Tokenized US Public Stocks
Structured note product targeting $200M issuance enabling non-US investors access to US equity exposure via NAV-linked tokens with dividend pass-through and corporate action automation.
Instruments
Results
Deal context
Asset Haus is providing the tokenization infrastructure and structuring support for a structured note program targeting $200M in issuance, designed to give non-US qualified investors exposure to US public equities. The issuer is a BVI SPV that issues NAV-linked structured notes, represented as ERC-1400 tokens on Ethereum. The engagement began in Q4 2025 and is in progress: the current phase covers architecture and legal pathway design, not live distribution.
The product is a wrapper, not a venue. Investors do not open US brokerage accounts and do not hold the underlying shares. They hold notes issued by the SPV whose value tracks the underlying equities on a delta-one basis, with dividends passed through via NAV mechanics and corporate actions processed automatically.
The structuring problem
The deal reduces to three linked problems:
- Eligible access. Non-US investors want US equity exposure, but the offering cannot look like retail brokerage or direct share distribution. The wrapper answers this: exposure is delivered through a structured note issued by an offshore SPV and offered only to non-US qualified investors.
- Custody of the underlying. The equities backing the notes sit with a qualified custodian — the custody integration architecture contemplates providers such as BitGo or Fireblocks — and the outstanding token supply must map to actual custodied positions at all times.
- NAV/price linkage. Because investors are noteholders rather than shareholders, economics cannot flow as shareholder distributions. Instead, the note tracks the underlying delta-one, and dividends, splits, and mergers are absorbed into NAV and token-ratio adjustments under a defined methodology.
The chain is: custodied US equities → qualified custodian → BVI SPV as note issuer → NAV-linked ERC-1400 tokens → non-US qualified investors.
Jurisdiction and compliance constraints
The compliance perimeter is built around the BVI regulatory framework, with the SPV as issuer, plus a multi-license pathway: ADGM and Bahrain licensing pathways are under exploration as potential distribution routes. Qualified custody of the underlying is a stated requirement of the structure, not an optimization.
At the investor layer, the gates are explicit: the offering targets non-US qualified investors globally (ex-US), with eligibility verified at onboarding and enforced again at every transfer. The ERC-1400 standard carries transfer restrictions at the token level, so restricted notes cannot move to unverified or ineligible holders.

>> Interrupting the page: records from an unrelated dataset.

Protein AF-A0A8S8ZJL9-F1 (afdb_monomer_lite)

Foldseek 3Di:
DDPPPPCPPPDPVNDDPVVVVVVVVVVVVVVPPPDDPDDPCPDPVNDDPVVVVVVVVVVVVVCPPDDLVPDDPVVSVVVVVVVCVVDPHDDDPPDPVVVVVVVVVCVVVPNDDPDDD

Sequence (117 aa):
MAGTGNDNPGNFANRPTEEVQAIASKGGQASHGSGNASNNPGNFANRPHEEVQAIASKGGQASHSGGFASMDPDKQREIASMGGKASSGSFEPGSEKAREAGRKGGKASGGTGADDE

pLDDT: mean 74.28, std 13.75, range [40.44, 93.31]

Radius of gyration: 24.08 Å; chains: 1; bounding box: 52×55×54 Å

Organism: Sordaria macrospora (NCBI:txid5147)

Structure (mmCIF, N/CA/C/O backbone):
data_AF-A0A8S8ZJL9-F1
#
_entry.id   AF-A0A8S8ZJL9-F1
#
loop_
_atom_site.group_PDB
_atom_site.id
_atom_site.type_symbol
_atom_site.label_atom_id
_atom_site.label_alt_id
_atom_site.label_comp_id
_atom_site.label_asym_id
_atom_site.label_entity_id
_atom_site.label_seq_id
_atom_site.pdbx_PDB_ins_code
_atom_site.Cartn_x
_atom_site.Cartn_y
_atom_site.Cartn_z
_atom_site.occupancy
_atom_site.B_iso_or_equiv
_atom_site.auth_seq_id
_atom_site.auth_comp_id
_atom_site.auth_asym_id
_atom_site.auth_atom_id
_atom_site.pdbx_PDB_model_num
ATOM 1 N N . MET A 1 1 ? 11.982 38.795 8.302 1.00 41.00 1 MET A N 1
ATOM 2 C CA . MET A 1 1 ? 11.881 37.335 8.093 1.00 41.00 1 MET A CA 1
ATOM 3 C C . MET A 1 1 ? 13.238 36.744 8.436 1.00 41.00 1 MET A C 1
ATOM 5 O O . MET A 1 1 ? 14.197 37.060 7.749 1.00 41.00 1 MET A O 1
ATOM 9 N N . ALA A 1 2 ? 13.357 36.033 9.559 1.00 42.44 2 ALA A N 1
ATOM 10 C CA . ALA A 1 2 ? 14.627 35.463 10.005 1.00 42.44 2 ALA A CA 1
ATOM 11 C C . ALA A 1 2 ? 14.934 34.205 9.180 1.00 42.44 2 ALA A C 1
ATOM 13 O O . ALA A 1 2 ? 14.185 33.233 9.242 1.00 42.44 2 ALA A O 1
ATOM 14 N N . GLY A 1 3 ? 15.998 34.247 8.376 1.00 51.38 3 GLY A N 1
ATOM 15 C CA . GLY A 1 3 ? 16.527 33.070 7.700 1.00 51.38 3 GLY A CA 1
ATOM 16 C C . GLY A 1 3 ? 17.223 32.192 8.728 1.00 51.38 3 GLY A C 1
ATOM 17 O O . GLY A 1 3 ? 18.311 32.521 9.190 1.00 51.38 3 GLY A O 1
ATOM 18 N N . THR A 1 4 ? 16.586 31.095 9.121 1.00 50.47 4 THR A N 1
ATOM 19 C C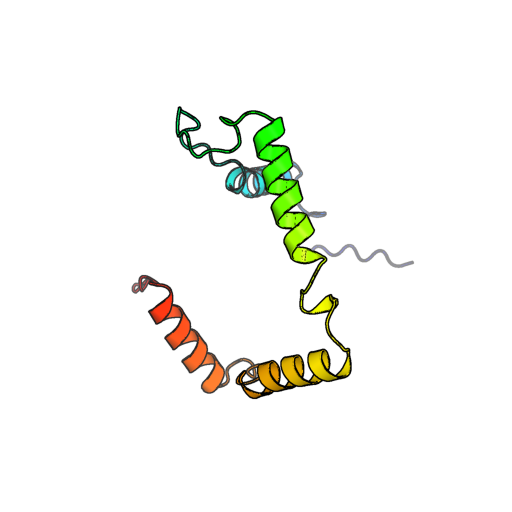A . THR A 1 4 ? 17.229 30.054 9.920 1.00 50.47 4 THR A CA 1
ATOM 20 C C . THR A 1 4 ? 18.182 29.290 9.004 1.00 50.47 4 THR A C 1
ATOM 22 O O . THR A 1 4 ? 17.792 28.298 8.386 1.00 50.47 4 THR A O 1
ATOM 25 N N . GLY A 1 5 ? 19.413 29.786 8.867 1.00 57.97 5 GLY A N 1
ATOM 26 C CA . GLY A 1 5 ? 20.536 28.992 8.376 1.00 57.97 5 GLY A CA 1
ATOM 27 C C . GLY A 1 5 ? 20.767 27.865 9.373 1.00 57.97 5 GLY A C 1
ATOM 28 O O . GLY A 1 5 ? 21.389 28.058 10.409 1.00 57.97 5 GLY A O 1
ATOM 29 N N . ASN A 1 6 ? 20.120 26.727 9.143 1.00 65.81 6 ASN A N 1
ATOM 30 C CA . ASN A 1 6 ? 20.296 25.552 9.975 1.00 65.81 6 ASN A CA 1
ATOM 31 C C . ASN A 1 6 ? 21.595 24.885 9.531 1.00 65.81 6 ASN A C 1
ATOM 33 O O . ASN A 1 6 ? 21.561 24.149 8.552 1.00 65.81 6 ASN A O 1
ATOM 37 N N . ASP A 1 7 ? 22.703 25.124 10.234 1.00 68.75 7 ASP A N 1
ATOM 38 C CA . ASP A 1 7 ? 24.039 24.557 9.964 1.00 68.75 7 ASP A CA 1
ATOM 39 C C . ASP A 1 7 ? 24.137 23.046 10.258 1.00 68.75 7 ASP A C 1
ATOM 41 O O . ASP A 1 7 ? 25.222 22.502 10.450 1.00 68.75 7 ASP A O 1
ATOM 45 N N . ASN A 1 8 ? 23.003 22.338 10.316 1.00 66.38 8 ASN A N 1
ATOM 46 C CA . ASN A 1 8 ? 22.970 20.903 10.550 1.00 66.38 8 ASN A CA 1
ATOM 47 C C . ASN A 1 8 ? 23.799 20.177 9.469 1.00 66.38 8 ASN A C 1
ATOM 49 O O . ASN A 1 8 ? 23.388 20.172 8.301 1.00 66.38 8 ASN A O 1
ATOM 53 N N . PRO A 1 9 ? 24.918 19.523 9.832 1.00 61.53 9 PRO A N 1
ATOM 54 C CA . PRO A 1 9 ? 25.799 18.862 8.868 1.00 61.53 9 PRO A CA 1
ATOM 55 C C . PRO A 1 9 ? 25.126 17.662 8.184 1.00 61.53 9 PRO A C 1
ATOM 57 O O . PRO A 1 9 ? 25.575 17.207 7.135 1.00 61.53 9 PRO A O 1
ATOM 60 N N . GLY A 1 10 ? 24.022 17.155 8.747 1.00 66.31 10 GLY A N 1
ATOM 61 C CA . GLY A 1 10 ? 23.215 16.099 8.137 1.00 66.31 10 GLY A CA 1
ATOM 62 C C . GLY A 1 10 ? 22.290 16.576 7.012 1.00 66.31 10 GLY A C 1
ATOM 63 O O . GLY A 1 10 ? 21.723 15.743 6.306 1.00 66.31 10 GLY A O 1
ATOM 64 N N . ASN A 1 11 ? 22.107 17.887 6.828 1.00 75.62 11 ASN A N 1
ATOM 65 C CA . ASN A 1 11 ? 21.223 18.416 5.795 1.00 75.62 11 ASN A CA 1
ATOM 66 C C . ASN A 1 11 ? 21.925 18.440 4.430 1.00 75.62 11 ASN A C 1
ATOM 68 O O . ASN A 1 11 ? 23.003 19.012 4.292 1.00 75.62 11 ASN A O 1
ATOM 72 N N . PHE A 1 12 ? 21.286 17.890 3.397 1.00 76.88 12 PHE A N 1
ATOM 73 C CA . PHE A 1 12 ? 21.831 17.859 2.034 1.00 76.88 12 PHE A CA 1
ATOM 74 C C . PHE A 1 12 ? 22.137 19.251 1.467 1.00 76.88 12 PHE A C 1
ATOM 76 O O . PHE A 1 12 ? 23.060 19.382 0.672 1.00 76.88 12 PHE A O 1
ATOM 83 N N . ALA A 1 13 ? 21.412 20.288 1.902 1.00 73.88 13 ALA A N 1
ATOM 84 C CA . ALA A 1 13 ? 21.660 21.671 1.484 1.00 73.88 13 ALA A CA 1
ATOM 85 C C . ALA A 1 13 ? 22.986 22.252 2.015 1.00 73.88 13 ALA A C 1
ATOM 87 O O . ALA A 1 13 ? 23.468 23.242 1.477 1.00 73.88 13 ALA A O 1
ATOM 88 N N . ASN A 1 14 ? 23.575 21.630 3.042 1.00 73.25 14 ASN A N 1
ATOM 89 C CA . ASN A 1 14 ? 24.811 22.080 3.686 1.00 73.25 14 ASN A CA 1
ATOM 90 C C . ASN A 1 14 ? 26.027 21.231 3.292 1.00 73.25 14 ASN A C 1
ATOM 92 O O . ASN A 1 14 ? 27.088 21.354 3.902 1.00 73.25 14 ASN A O 1
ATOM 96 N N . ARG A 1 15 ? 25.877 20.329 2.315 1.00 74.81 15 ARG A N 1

Because the underlying is US securities held for the benefit of non-US investors — the engagement's highest-weighted complexity factor — the regulatory analysis is treated as a first-class deliverable. A regulatory pathway memo frames the issuer, custody chain, and distribution options; final determinations on each pathway rest with qualified counsel in the relevant jurisdictions. Asset Haus coordinates that work as infrastructure and structuring support; it does not act as legal counsel, broker-dealer, or custodian.
Platform modules deployed
Six Asset Haus modules cover the operating stack:
- Token Factory — issuance of NAV-linked ERC-1400 tokens with transfer restrictions encoded at the token level.

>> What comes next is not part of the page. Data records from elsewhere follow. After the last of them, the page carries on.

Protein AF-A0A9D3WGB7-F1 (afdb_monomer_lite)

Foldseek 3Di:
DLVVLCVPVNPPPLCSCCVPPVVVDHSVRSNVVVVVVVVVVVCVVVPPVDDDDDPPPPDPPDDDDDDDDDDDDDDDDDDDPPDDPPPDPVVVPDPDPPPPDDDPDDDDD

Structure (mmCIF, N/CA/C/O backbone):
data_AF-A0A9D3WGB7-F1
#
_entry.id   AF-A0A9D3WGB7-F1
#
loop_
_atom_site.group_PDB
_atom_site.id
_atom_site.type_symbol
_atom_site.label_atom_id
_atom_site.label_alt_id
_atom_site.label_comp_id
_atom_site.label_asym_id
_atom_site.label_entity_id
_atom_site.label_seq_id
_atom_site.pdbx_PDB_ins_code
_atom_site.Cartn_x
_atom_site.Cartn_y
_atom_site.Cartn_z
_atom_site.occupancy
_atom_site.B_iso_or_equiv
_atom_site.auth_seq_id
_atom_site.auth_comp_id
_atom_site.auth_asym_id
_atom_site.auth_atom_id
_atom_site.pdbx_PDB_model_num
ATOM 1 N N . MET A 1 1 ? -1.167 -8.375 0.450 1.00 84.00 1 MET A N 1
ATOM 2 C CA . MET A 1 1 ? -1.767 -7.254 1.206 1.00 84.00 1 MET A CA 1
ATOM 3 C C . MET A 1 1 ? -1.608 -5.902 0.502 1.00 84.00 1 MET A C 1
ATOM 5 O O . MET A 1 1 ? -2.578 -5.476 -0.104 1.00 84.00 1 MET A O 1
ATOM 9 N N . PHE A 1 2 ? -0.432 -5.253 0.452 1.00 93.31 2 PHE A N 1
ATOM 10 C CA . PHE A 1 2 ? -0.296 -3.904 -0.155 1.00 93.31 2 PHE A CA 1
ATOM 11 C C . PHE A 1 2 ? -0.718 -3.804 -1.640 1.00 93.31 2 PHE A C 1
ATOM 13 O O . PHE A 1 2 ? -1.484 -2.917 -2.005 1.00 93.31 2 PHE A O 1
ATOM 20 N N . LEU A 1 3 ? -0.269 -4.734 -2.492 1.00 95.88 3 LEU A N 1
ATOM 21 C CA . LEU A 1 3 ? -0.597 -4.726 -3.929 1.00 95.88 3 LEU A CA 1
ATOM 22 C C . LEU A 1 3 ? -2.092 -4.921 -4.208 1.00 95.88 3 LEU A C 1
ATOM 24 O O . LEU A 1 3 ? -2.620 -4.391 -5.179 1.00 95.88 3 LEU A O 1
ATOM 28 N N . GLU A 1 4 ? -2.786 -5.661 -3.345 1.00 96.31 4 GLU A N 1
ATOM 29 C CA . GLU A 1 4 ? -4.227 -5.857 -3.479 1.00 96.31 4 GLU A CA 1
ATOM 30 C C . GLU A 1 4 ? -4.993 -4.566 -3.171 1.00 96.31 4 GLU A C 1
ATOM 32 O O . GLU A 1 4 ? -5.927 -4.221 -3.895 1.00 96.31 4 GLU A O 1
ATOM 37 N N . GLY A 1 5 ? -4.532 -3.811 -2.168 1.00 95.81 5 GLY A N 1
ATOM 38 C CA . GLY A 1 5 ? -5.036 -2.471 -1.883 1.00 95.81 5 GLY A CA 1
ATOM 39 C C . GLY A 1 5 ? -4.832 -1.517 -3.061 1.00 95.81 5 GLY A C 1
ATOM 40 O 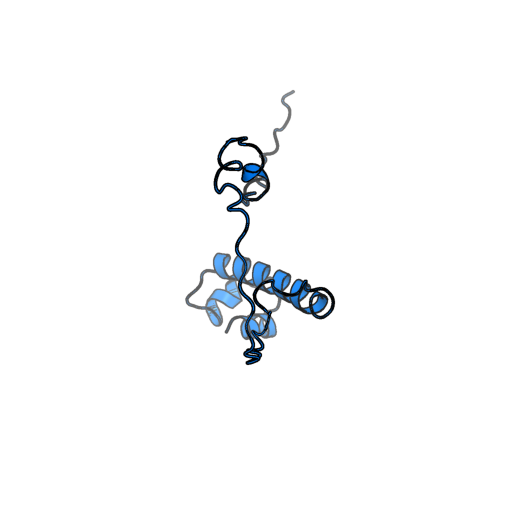O . GLY A 1 5 ? -5.771 -0.822 -3.440 1.00 95.81 5 GLY A O 1
ATOM 41 N N . LEU A 1 6 ? -3.659 -1.541 -3.708 1.00 96.06 6 LEU A N 1
ATOM 42 C CA . LEU A 1 6 ? -3.410 -0.751 -4.925 1.00 96.06 6 LEU A CA 1
ATOM 43 C C . LEU A 1 6 ? -4.358 -1.120 -6.072 1.00 96.06 6 LEU A C 1
ATOM 45 O O . LEU A 1 6 ? -4.839 -0.232 -6.771 1.00 96.06 6 LEU A O 1
ATOM 49 N N . ARG A 1 7 ? -4.640 -2.414 -6.259 1.00 96.12 7 ARG A N 1
ATOM 50 C CA . ARG A 1 7 ? -5.543 -2.895 -7.313 1.00 96.12 7 ARG A CA 1
ATOM 51 C C . ARG A 1 7 ? -6.991 -2.453 -7.088 1.00 96.12 7 ARG A C 1
ATOM 53 O O . ARG A 1 7 ? -7.679 -2.166 -8.059 1.00 96.12 7 ARG A O 1
ATOM 60 N N . LYS A 1 8 ? -7.459 -2.438 -5.835 1.00 96.88 8 LYS A N 1
ATOM 61 C CA . LYS A 1 8 ? -8.862 -2.140 -5.495 1.00 96.88 8 LYS A CA 1
ATOM 62 C C . LYS A 1 8 ? -9.142 -0.646 -5.276 1.00 96.88 8 LYS A C 1
ATOM 64 O O . LYS A 1 8 ? -10.189 -0.175 -5.696 1.00 96.88 8 LYS A O 1
ATOM 69 N N . LEU A 1 9 ? -8.238 0.091 -4.624 1.00 95.12 9 LEU A N 1
ATOM 70 C CA . LEU A 1 9 ? -8.431 1.506 -4.252 1.00 95.12 9 LEU A CA 1
ATOM 71 C C . LEU A 1 9 ? -7.665 2.492 -5.147 1.00 95.12 9 LEU A C 1
ATOM 73 O O . LEU A 1 9 ? -7.924 3.692 -5.082 1.00 95.12 9 LEU A O 1
ATOM 77 N N . GLY A 1 10 ? -6.714 2.007 -5.949 1.00 94.44 10 GLY A N 1
ATOM 78 C CA . GLY A 1 10 ? -5.855 2.843 -6.783 1.00 94.44 10 GLY A CA 1
ATOM 79 C C . GLY A 1 10 ? -4.698 3.511 -6.028 1.00 94.44 10 GLY A C 1
ATOM 80 O O . GLY A 1 10 ? -4.504 3.356 -4.819 1.00 94.44 10 GLY A O 1
ATOM 81 N N . LYS A 1 11 ? -3.878 4.257 -6.776 1.00 93.94 11 LYS A N 1
ATOM 82 C CA . LYS A 1 11 ? -2.740 5.024 -6.247 1.00 93.94 11 LYS A CA 1
ATOM 83 C C . LYS A 1 11 ? -3.254 6.297 -5.555 1.00 93.94 11 LYS A C 1
ATOM 85 O O . LYS A 1 11 ? -4.068 7.002 -6.132 1.00 93.94 11 LYS A O 1
ATOM 90 N N . GLY A 1 12 ? -2.749 6.622 -4.363 1.00 93.25 12 GLY A N 1
ATOM 91 C CA . GLY A 1 12 ? -3.081 7.861 -3.633 1.00 93.25 12 GLY A CA 1
ATOM 92 C C . GLY A 1 12 ? -3.958 7.651 -2.396 1.00 93.25 12 GLY A C 1
ATOM 93 O O . GLY A 1 12 ? -3.799 8.367 -1.410 1.00 93.25 1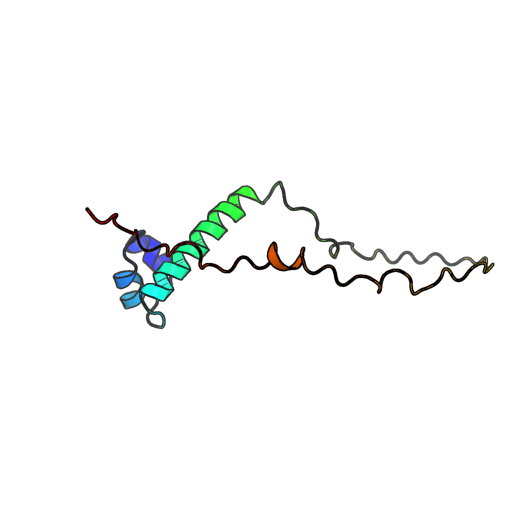2 GLY A O 1
ATOM 94 N N . ASN A 1 13 ? -4.788 6.605 -2.377 1.00 95.75 13 ASN A N 1
ATOM 95 C CA . ASN A 1 13 ? -5.682 6.286 -1.257 1.00 95.75 13 ASN A CA 1
ATOM 96 C C . ASN A 1 13 ? -4.960 5.542 -0.115 1.00 95.75 13 ASN A C 1
ATOM 98 O O . ASN A 1 13 ? -5.373 4.468 0.324 1.00 95.75 13 ASN A O 1
ATOM 102 N N . TRP A 1 14 ? -3.864 6.116 0.390 1.00 97.00 14 TRP A N 1
ATOM 103 C CA . TRP A 1 14 ? -2.988 5.485 1.391 1.00 97.00 14 TRP A CA 1
ATOM 104 C C . TRP A 1 14 ? -3.693 5.187 2.709 1.00 97.00 14 TRP A C 1
ATOM 106 O O . TRP A 1 14 ? -3.429 4.154 3.320 1.00 97.00 14 TRP A O 1
ATOM 116 N N . LYS A 1 15 ? -4.621 6.061 3.111 1.00 97.12 15 LYS A N 1
ATOM 117 C CA . LYS A 1 15 ? -5.449 5.874 4.304 1.00 97.12 15 LYS A CA 1
ATOM 118 C C . LYS A 1 15 ? -6.326 4.624 4.183 1.00 97.12 15 LYS A C 1
ATOM 120 O O . LYS A 1 15 ? -6.190 3.715 4.990 1.00 97.12 15 LYS A O 1
ATOM 125 N N . GLY A 1 16 ? -7.112 4.515 3.110 1.00 96.62 16 GLY A N 1
ATOM 126 C CA . GLY A 1 16 ? -7.965 3.343 2.878 1.00 96.62 16 GLY A CA 1
ATOM 127 C C . GLY A 1 16 ? -7.175 2.041 2.707 1.00 96.62 16 GLY A C 1
ATOM 128 O O . GLY A 1 16 ? -7.627 0.981 3.142 1.00 96.62 16 GLY A O 1
ATOM 129 N N . ILE A 1 17 ? -5.971 2.111 2.124 1.00 97.50 17 ILE A N 1
ATOM 130 C CA . ILE A 1 17 ? -5.079 0.949 1.989 1.00 97.50 17 ILE A CA 1
ATOM 131 C C . ILE A 1 17 ? -4.533 0.506 3.354 1.00 97.50 17 ILE A C 1
ATOM 133 O O . ILE A 1 17 ? -4.488 -0.692 3.632 1.00 97.50 17 ILE A O 1
ATOM 137 N N . SER A 1 18 ? -4.134 1.453 4.203 1.00 97.56 18 SER A N 1
ATOM 138 C CA . SER A 1 18 ? -3.674 1.184 5.570 1.00 97.56 18 SER A CA 1
ATOM 139 C C . SER A 1 18 ? -4.779 0.542 6.411 1.00 97.56 18 SER A C 1
ATOM 141 O O . SER A 1 18 ? -4.556 -0.508 7.003 1.00 97.56 18 SER A O 1
ATOM 143 N N . GLU A 1 19 ? -5.990 1.094 6.372 1.00 96.25 19 GLU A N 1
ATOM 144 C CA . GLU A 1 19 ? -7.104 0.647 7.216 1.00 96.25 19 GLU A CA 1
ATOM 145 C C . GLU A 1 19 ? -7.661 -0.731 6.820 1.00 96.25 19 GLU A C 1
ATOM 147 O O . GLU A 1 19 ? -8.061 -1.492 7.694 1.00 96.25 19 GLU A O 1
ATOM 152 N N . ASN A 1 20 ? -7.661 -1.086 5.528 1.00 96.06 20 ASN A N 1
ATOM 153 C CA . ASN A 1 20 ? -8.321 -2.313 5.051 1.00 96.06 20 ASN A CA 1
ATOM 154 C C . ASN A 1 20 ? -7.359 -3.430 4.618 1.00 96.06 20 ASN A C 1
ATOM 156 O O . ASN A 1 20 ? -7.729 -4.600 4.647 1.00 96.06 20 ASN A O 1
ATOM 160 N N . TYR A 1 21 ? -6.137 -3.098 4.185 1.00 96.75 21 TYR A N 1
ATOM 161 C CA . TYR A 1 21 ? -5.223 -4.075 3.573 1.00 96.75 21 TYR A CA 1
ATOM 162 C C . TYR A 1 21 ? -3.908 -4.226 4.315 1.00 96.75 21 TYR A C 1
ATOM 164 O O . TYR A 1 21 ? -3.279 -5.273 4.199 1.00 96.75 21 TYR A O 1
ATOM 172 N N . VAL A 1 22 ? -3.438 -3.194 5.012 1.00 95.94 22 VAL A N 1
ATOM 173 C CA . VAL A 1 22 ? -2.139 -3.208 5.698 1.00 95.94 22 VAL A CA 1
ATOM 174 C C . VAL A 1 22 ? -2.310 -2.657 7.110 1.00 95.94 22 VAL A C 1
ATOM 176 O O . VAL A 1 22 ? -1.689 -1.668 7.489 1.00 95.94 22 VAL A O 1
ATOM 179 N N . THR A 1 23 ? -3.156 -3.329 7.888 1.00 96.69 23 THR A N 1
ATOM 180 C CA . THR A 1 23 ? -3.639 -2.873 9.202 1.00 96.69 23 THR A CA 1
ATOM 181 C C . THR A 1 23 ? -2.534 -2.641 10.232 1.00 96.69 23 THR A C 1
ATOM 183 O O . THR A 1 23 ? -2.677 -1.804 11.115 1.00 96.69 23 THR A O 1
ATOM 186 N N . SER A 1 24 ? -1.394 -3.327 10.110 1.00 97.06 24 SER A N 1
ATOM 187 C CA . SER A 1 24 ? -0.238 -3.158 11.003 1.00 97.06 24 SER A CA 1
ATOM 188 C C . SER A 1 24 ? 0.627 -1.930 10.698 1.00 97.06 24 SER A C 1
ATOM 190 O O . SER A 1 24 ? 1.614 -1.688 11.396 1.00 97.06 24 SER A O 1
ATOM 192 N N . ARG A 1 25 ? 0.323 -1.176 9.635 1.00 95.56 25 ARG A N 1
ATOM 193 C CA . ARG A 1 25 ? 1.128 -0.037 9.176 1.00 95.56 25 ARG A CA 1
ATOM 194 C C . ARG A 1 25 ? 0.282 1.218 9.092 1.00 95.56 25 ARG A C 1
ATOM 196 O O . ARG A 1 25 ? -0.848 1.175 8.621 1.00 95.56 25 ARG A O 1
ATOM 203 N N . THR A 1 26 ? 0.862 2.349 9.479 1.00 97.94 26 THR A N 1
ATOM 204 C CA . THR A 1 26 ? 0.174 3.645 9.440 1.00 97.94 26 THR A CA 1
ATOM 205 C C . THR A 1 26 ? 0.076 4.195 8.009 1.00 97.94 26 THR A C 1
ATOM 207 O O . THR A 1 26 ? 0.918 3.861 7.167 1.00 97.94 26 THR A O 1
ATOM 210 N N . PRO A 1 27 ? -0.887 5.089 7.702 1.00 97.50 27 PRO A N 1
ATOM 211 C CA . PRO A 1 27 ? -1.048 5.654 6.357 1.00 97.50 27 PRO A CA 1
ATOM 212 C C . PRO A 1 27 ? 0.224 6.316 5.805 1.00 97.50 27 PRO A C 1
ATOM 214 O O . PRO A 1 27 ? 0.532 6.190 4.622 1.00 97.50 27 PRO A O 1
ATOM 217 N N . ILE A 1 28 ? 1.010 6.957 6.676 1.00 97.81 28 ILE A N 1
ATOM 218 C CA . ILE A 1 28 ? 2.306 7.561 6.331 1.00 97.81 28 ILE A CA 1
ATOM 219 C C . ILE A 1 28 ? 3.328 6.485 5.949 1.00 97.81 28 ILE A C 1
ATOM 221 O O . ILE A 1 28 ? 4.013 6.612 4.935 1.00 97.81 28 ILE A O 1
ATOM 225 N N . GLN A 1 29 ? 3.407 5.389 6.711 1.00 98.06 29 GLN A N 1
ATOM 226 C CA . GLN A 1 29 ? 4.278 4.262 6.368 1.00 98.06 29 GLN A CA 1
ATOM 227 C C . GLN A 1 29 ? 3.878 3.636 5.030 1.00 98.06 29 GLN A C 1
ATOM 229 O O . GLN A 1 29 ? 4.754 3.278 4.242 1.00 98.06 29 GLN A O 1
ATOM 234 N N . VAL A 1 30 ? 2.575 3.531 4.752 1.00 97.94 30 VAL A N 1
ATOM 235 C CA . VAL A 1 30 ? 2.054 3.025 3.475 1.00 97.94 30 VAL A CA 1
ATOM 236 C C . VAL A 1 30 ? 2.418 3.957 2.319 1.00 97.94 30 VAL A C 1
ATOM 238 O O . VAL A 1 30 ? 2.850 3.466 1.278 1.00 97.94 30 VAL A O 1
ATOM 241 N N . ALA A 1 31 ? 2.336 5.278 2.495 1.00 97.25 31 ALA A N 1
ATOM 242 C CA . ALA A 1 31 ? 2.761 6.245 1.481 1.00 97.25 31 ALA A CA 1
ATOM 243 C C . ALA A 1 31 ? 4.265 6.119 1.162 1.00 97.25 31 ALA A C 1
ATOM 245 O O . ALA A 1 31 ? 4.645 5.964 -0.002 1.00 97.25 31 ALA A O 1
ATOM 246 N N . SER A 1 32 ? 5.117 6.076 2.193 1.00 98.06 32 SER A N 1
ATOM 247 C CA . SER A 1 32 ? 6.565 5.855 2.037 1.00 98.06 32 SER A CA 1
ATOM 248 C C . SER A 1 32 ? 6.875 4.495 1.404 1.00 98.06 32 SER A C 1
ATOM 250 O O . SER A 1 32 ? 7.799 4.355 0.595 1.00 98.06 32 SER A O 1
ATOM 252 N N . HIS A 1 33 ? 6.095 3.469 1.749 1.00 97.06 33 HIS A N 1
ATOM 253 C CA . HIS A 1 33 ? 6.211 2.148 1.143 1.00 97.06 33 HIS A CA 1
ATOM 254 C C . HIS A 1 33 ? 5.857 2.186 -0.346 1.00 97.06 33 HIS A C 1
ATOM 256 O O . HIS A 1 33 ? 6.621 1.668 -1.162 1.00 97.06 33 HIS A O 1
ATOM 262 N N . ALA A 1 34 ? 4.760 2.855 -0.703 1.00 97.00 34 ALA A N 1
ATOM 263 C CA . ALA A 1 34 ? 4.320 3.027 -2.078 1.00 97.00 34 ALA A CA 1
ATOM 264 C C . ALA A 1 34 ? 5.387 3.739 -2.917 1.00 97.00 34 ALA A C 1
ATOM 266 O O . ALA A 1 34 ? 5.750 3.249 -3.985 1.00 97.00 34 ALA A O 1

- Investor Portal — subscription, position, and NAV visibility for noteholders.
- KYC/KYB — identity and entity verification plus the qualified-investor and non-US eligibility screening the structure depends on.
- Registry — the authoritative register of noteholders, kept in sync with on-chain token positions.
- Transfer Controls — whitelist enforcement so notes move only between verified eligible investors.
- Admin & Reporting — NAV publication, reconciliation, corporate action processing, and issuer reporting.
Alongside the modules, the engagement's deliverables include structured note terms, the NAV calculation methodology, a corporate actions protocol, the custody integration architecture, and partner selection criteria.
Investor workflow
An investor's path through the structure is deliberately narrow:
- Onboard through KYC/KYB, including confirmation of non-US qualified investor status.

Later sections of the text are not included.